Director Steve Carr is set to turn the 1986 documentary, Sherman's March, into a feature-length comedy.
The documentary, directed by Ross McElwee, was to have been a look at the effects of General William Tecumseh Sherman's march through the South during the American Civil War. But when McElwee got dumped just before filming began, he shifted focus onto his own personal life, with the documentary eventually telling the story of the women in his life.
The result was a success, winning one of the first grand jury prizes at the Sundance Film Festival. It also had a profound effect on Carr, who saw it when he was growing up, and couldn't get it out of his head.
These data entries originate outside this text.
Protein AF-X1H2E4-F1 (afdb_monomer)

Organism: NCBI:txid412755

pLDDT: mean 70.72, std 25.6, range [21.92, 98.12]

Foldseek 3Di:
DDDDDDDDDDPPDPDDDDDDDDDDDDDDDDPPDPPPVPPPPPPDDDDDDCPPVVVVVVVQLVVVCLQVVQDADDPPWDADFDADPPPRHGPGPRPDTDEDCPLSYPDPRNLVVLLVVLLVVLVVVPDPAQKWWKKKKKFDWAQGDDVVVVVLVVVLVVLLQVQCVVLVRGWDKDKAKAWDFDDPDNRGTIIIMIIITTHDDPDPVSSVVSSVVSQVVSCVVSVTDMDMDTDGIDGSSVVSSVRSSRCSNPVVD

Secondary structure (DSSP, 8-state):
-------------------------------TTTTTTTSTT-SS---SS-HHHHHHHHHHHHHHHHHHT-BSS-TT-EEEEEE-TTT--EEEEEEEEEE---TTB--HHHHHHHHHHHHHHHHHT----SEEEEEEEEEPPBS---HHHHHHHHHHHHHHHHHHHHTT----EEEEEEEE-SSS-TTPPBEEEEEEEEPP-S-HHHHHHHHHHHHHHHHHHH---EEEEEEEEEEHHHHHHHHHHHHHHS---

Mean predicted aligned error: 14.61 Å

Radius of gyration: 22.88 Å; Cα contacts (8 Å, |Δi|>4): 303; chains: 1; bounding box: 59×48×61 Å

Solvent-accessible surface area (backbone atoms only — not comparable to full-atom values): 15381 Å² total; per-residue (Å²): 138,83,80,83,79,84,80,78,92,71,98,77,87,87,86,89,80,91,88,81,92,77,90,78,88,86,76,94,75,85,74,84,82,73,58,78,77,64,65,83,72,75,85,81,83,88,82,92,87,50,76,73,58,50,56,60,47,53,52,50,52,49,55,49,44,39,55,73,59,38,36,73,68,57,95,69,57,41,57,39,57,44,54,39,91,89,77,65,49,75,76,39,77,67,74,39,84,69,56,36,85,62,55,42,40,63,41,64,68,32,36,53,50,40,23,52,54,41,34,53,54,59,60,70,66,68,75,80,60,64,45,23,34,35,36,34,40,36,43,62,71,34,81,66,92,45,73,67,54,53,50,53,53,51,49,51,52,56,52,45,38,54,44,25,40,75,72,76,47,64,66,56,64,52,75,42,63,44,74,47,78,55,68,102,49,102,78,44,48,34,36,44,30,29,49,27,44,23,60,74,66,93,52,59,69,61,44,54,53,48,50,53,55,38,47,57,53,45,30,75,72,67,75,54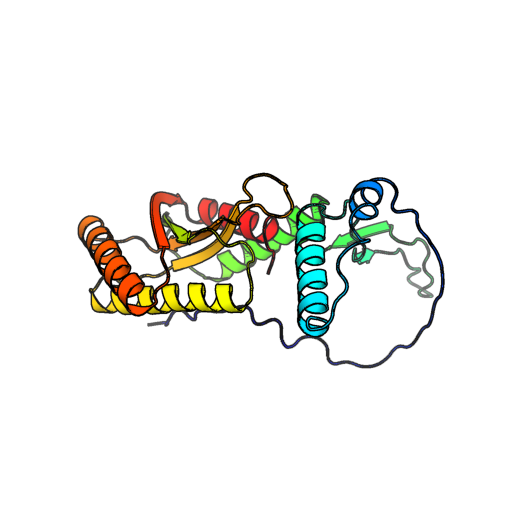,62,70,48,76,46,82,75,49,75,36,49,36,70,62,49,42,50,53,47,11,48,38,33,28,72,40,79,44,124

Sequence (253 aa):
MTTATQMFLSSKSLINNPNNSVAGIMSDVELTSCSAMSRSFLLKAETNSNITKSASWNKYNQDLEKFVCRVEDCPKMSWRSLVCSRCGRIVKQNIAKLTCLSPYCRDDECIKNRVRIAQAYFEALKIKSPNLLHIIFGFAYINRFTDEEKEKQARVFSLLEKEMERLGTPLHMVAVRDIKEIDLKPLTPLYVHYHTANLPVKDWRKFRQNLYRAREKIIKKSGVEFSFKFKHYRNQRGLFKYFAHRVAGVFGI

Nearest PDB structures (foldseek):
  6zm9-assembly1_A  TM=4.190E-01  e=1.314E-03  unidentified
  3io1-assembly1_A-2  TM=4.445E-01  e=3.174E-03  Klebsiella pneumoniae subsp. pneumoniae MGH 78578
  3io1-assembly1_B-2  TM=4.479E-01  e=1.552E-02  Klebsiella pneumoniae subsp. pneumoniae MGH 78578
  6znb-assembly1_AA  TM=4.747E-01  e=3.536E-02  Bacteriophage sp.
  2uuu-assembly1_A  TM=5.040E-01  e=8.459E-01  Dictyostelium discoideum

Structure (mmCIF, N/CA/C/O backbone):
data_AF-X1H2E4-F1
#
_entry.id   AF-X1H2E4-F1
#
loop_
_atom_site.group_PDB
_atom_site.id
_atom_site.type_symbol
_atom_site.label_atom_id
_atom_site.label_alt_id
_atom_site.label_comp_id
_atom_site.label_asym_id
_atom_site.label_entity_id
_atom_site.label_seq_id
_atom_site.pdbx_PDB_ins_code
_atom_site.Cartn_x
_atom_site.Cartn_y
_atom_site.Cartn_z
_atom_site.occupancy
_atom_site.B_iso_or_equiv
_atom_site.auth_seq_id
_atom_site.auth_comp_id
_atom_site.auth_asym_id
_atom_site.auth_atom_id
_atom_site.pdbx_PDB_model_num
ATOM 1 N N . MET A 1 1 ? -11.778 -20.143 10.524 1.00 24.48 1 MET A N 1
ATOM 2 C CA . MET A 1 1 ? -11.326 -18.759 10.782 1.00 24.48 1 MET A CA 1
ATOM 3 C C . MET A 1 1 ? -9.898 -18.646 10.272 1.00 24.48 1 MET A C 1
ATOM 5 O O . MET A 1 1 ? -9.019 -19.259 10.852 1.00 24.48 1 MET A O 1
ATOM 9 N N . THR A 1 2 ? -9.679 -17.993 9.132 1.00 23.45 2 THR A N 1
ATOM 10 C CA . THR A 1 2 ? -8.347 -17.833 8.520 1.00 23.45 2 THR A CA 1
ATOM 11 C C . THR A 1 2 ? -7.768 -16.480 8.914 1.00 23.45 2 THR A C 1
ATOM 13 O O . THR A 1 2 ? -8.311 -15.440 8.545 1.00 23.45 2 THR A O 1
ATOM 16 N N . THR A 1 3 ? -6.688 -16.511 9.688 1.00 23.12 3 THR A N 1
ATOM 17 C CA . THR A 1 3 ? -5.822 -15.379 10.023 1.00 23.12 3 THR A CA 1
ATOM 18 C C . THR A 1 3 ? -5.238 -14.775 8.745 1.00 23.12 3 THR A C 1
ATOM 20 O O . THR A 1 3 ? -4.708 -15.486 7.894 1.00 23.12 3 THR A O 1
ATOM 23 N N . ALA A 1 4 ? -5.362 -13.457 8.583 1.00 24.66 4 ALA A N 1
ATOM 24 C CA . ALA A 1 4 ? -4.739 -12.736 7.481 1.00 24.66 4 ALA A CA 1
ATOM 25 C C . ALA A 1 4 ? -3.229 -12.631 7.747 1.00 24.66 4 ALA A C 1
ATOM 27 O O . ALA A 1 4 ? -2.792 -11.905 8.635 1.00 24.66 4 ALA A O 1
ATOM 28 N N . THR A 1 5 ? -2.435 -13.392 6.998 1.00 25.56 5 THR A N 1
ATOM 29 C CA . THR A 1 5 ? -0.974 -13.303 6.993 1.00 25.56 5 THR A CA 1
ATOM 30 C C . THR A 1 5 ? -0.542 -11.952 6.416 1.00 25.56 5 THR A C 1
ATOM 32 O O . THR A 1 5 ? -0.772 -11.673 5.240 1.00 25.56 5 THR A O 1
ATOM 35 N N . GLN A 1 6 ? 0.116 -11.118 7.227 1.00 29.45 6 GLN A N 1
ATOM 36 C CA . GLN A 1 6 ? 0.956 -10.028 6.726 1.00 29.45 6 GLN A CA 1
ATOM 37 C C . GLN A 1 6 ? 2.108 -10.639 5.918 1.00 29.45 6 GLN A C 1
ATOM 39 O O . GLN A 1 6 ? 2.936 -11.356 6.477 1.00 29.45 6 GLN A O 1
ATOM 44 N N . MET A 1 7 ? 2.190 -10.352 4.617 1.00 30.44 7 MET A N 1
ATOM 45 C CA . MET A 1 7 ? 3.407 -10.605 3.844 1.00 30.44 7 MET A CA 1
ATOM 46 C C . MET A 1 7 ? 4.164 -9.297 3.638 1.00 30.44 7 MET A C 1
ATOM 48 O O . MET A 1 7 ? 3.763 -8.431 2.862 1.00 30.44 7 MET A O 1
ATOM 52 N N . PHE A 1 8 ? 5.291 -9.185 4.339 1.00 32.88 8 PHE A N 1
ATOM 53 C CA . PHE A 1 8 ? 6.368 -8.272 3.991 1.00 32.88 8 PHE A CA 1
ATOM 54 C C . PHE A 1 8 ? 7.218 -8.924 2.903 1.00 32.88 8 PHE A C 1
ATOM 56 O O . PHE A 1 8 ? 7.740 -10.021 3.087 1.00 32.88 8 PHE A O 1
ATOM 63 N N . LEU A 1 9 ? 7.373 -8.241 1.770 1.00 28.08 9 LEU A N 1
ATOM 64 C CA . LEU A 1 9 ? 8.330 -8.638 0.743 1.00 28.08 9 LEU A CA 1
ATOM 65 C C . LEU A 1 9 ? 9.749 -8.414 1.292 1.00 28.08 9 LEU A C 1
ATOM 67 O O . LEU A 1 9 ? 10.219 -7.274 1.398 1.00 28.08 9 LEU A O 1
ATOM 71 N N . SER A 1 10 ? 10.379 -9.521 1.691 1.00 25.30 10 SER A N 1
ATOM 72 C CA . SER A 1 10 ? 11.820 -9.673 1.888 1.00 25.30 10 SER A CA 1
ATOM 73 C C . SER A 1 10 ? 12.413 -10.201 0.584 1.00 25.30 10 SER A C 1
ATOM 75 O O . SER A 1 10 ? 12.098 -11.304 0.142 1.00 25.30 10 SER A O 1
ATOM 77 N N . SER A 1 11 ? 13.260 -9.403 -0.057 1.00 25.91 11 SER A N 1
ATOM 78 C CA . SER A 1 11 ? 13.962 -9.731 -1.299 1.00 25.91 11 SER A CA 1
ATOM 79 C C . SER A 1 11 ? 15.198 -10.602 -1.040 1.00 25.91 11 SER A C 1
ATOM 81 O O . SER A 1 11 ? 16.314 -10.251 -1.421 1.00 25.91 11 SER A O 1
ATOM 83 N N . LYS A 1 12 ? 15.019 -11.744 -0.374 1.00 25.47 12 LYS A N 1
ATOM 84 C CA . LYS A 1 12 ? 16.055 -12.777 -0.251 1.00 25.47 12 LYS A CA 1
ATOM 85 C C . LYS A 1 12 ? 15.454 -14.141 -0.559 1.00 25.47 12 LYS A C 1
ATOM 87 O O . LYS A 1 12 ? 14.849 -14.743 0.318 1.00 25.47 12 LYS A O 1
ATOM 92 N N . SER A 1 13 ? 15.636 -14.587 -1.805 1.00 28.86 13 SER A N 1
ATOM 93 C CA . SER A 1 13 ? 15.801 -15.990 -2.247 1.00 28.86 13 SER A CA 1
ATOM 94 C C . SER A 1 13 ? 15.172 -16.264 -3.616 1.00 28.86 13 SER A C 1
ATOM 96 O O . SER A 1 13 ? 14.230 -17.026 -3.734 1.00 28.86 13 SER A O 1
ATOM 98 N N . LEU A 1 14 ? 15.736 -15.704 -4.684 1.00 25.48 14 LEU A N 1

And, even though he moved onto broad comedies like Daddy Day Care, Next Friday and the forthcoming Paul Blart: Mall Cop, Carr harboured a desire to turn Sherman's March into a film.
That desire was realised when he met McElwee during filming of Paul Blart: Mall Cop, which stars Kevin James. "It took four or five meetings for me to convince him that I wasn't some fast-talking Hollywood guy and to let me get the feature film rights," Carr told the Hollywood Reporter. "I love making big studio movies and doing broad comedy where people get hit in the crotch, but this is another side of me. It's more cerebral and introspective."
To prove it, Carr's take on Sherman's March will keep the tone of the original, but transplant it into a small, quirky comedy, with the likes of Sideways and Little Miss Sunshine mentioned as templates. The project is currently out to writers.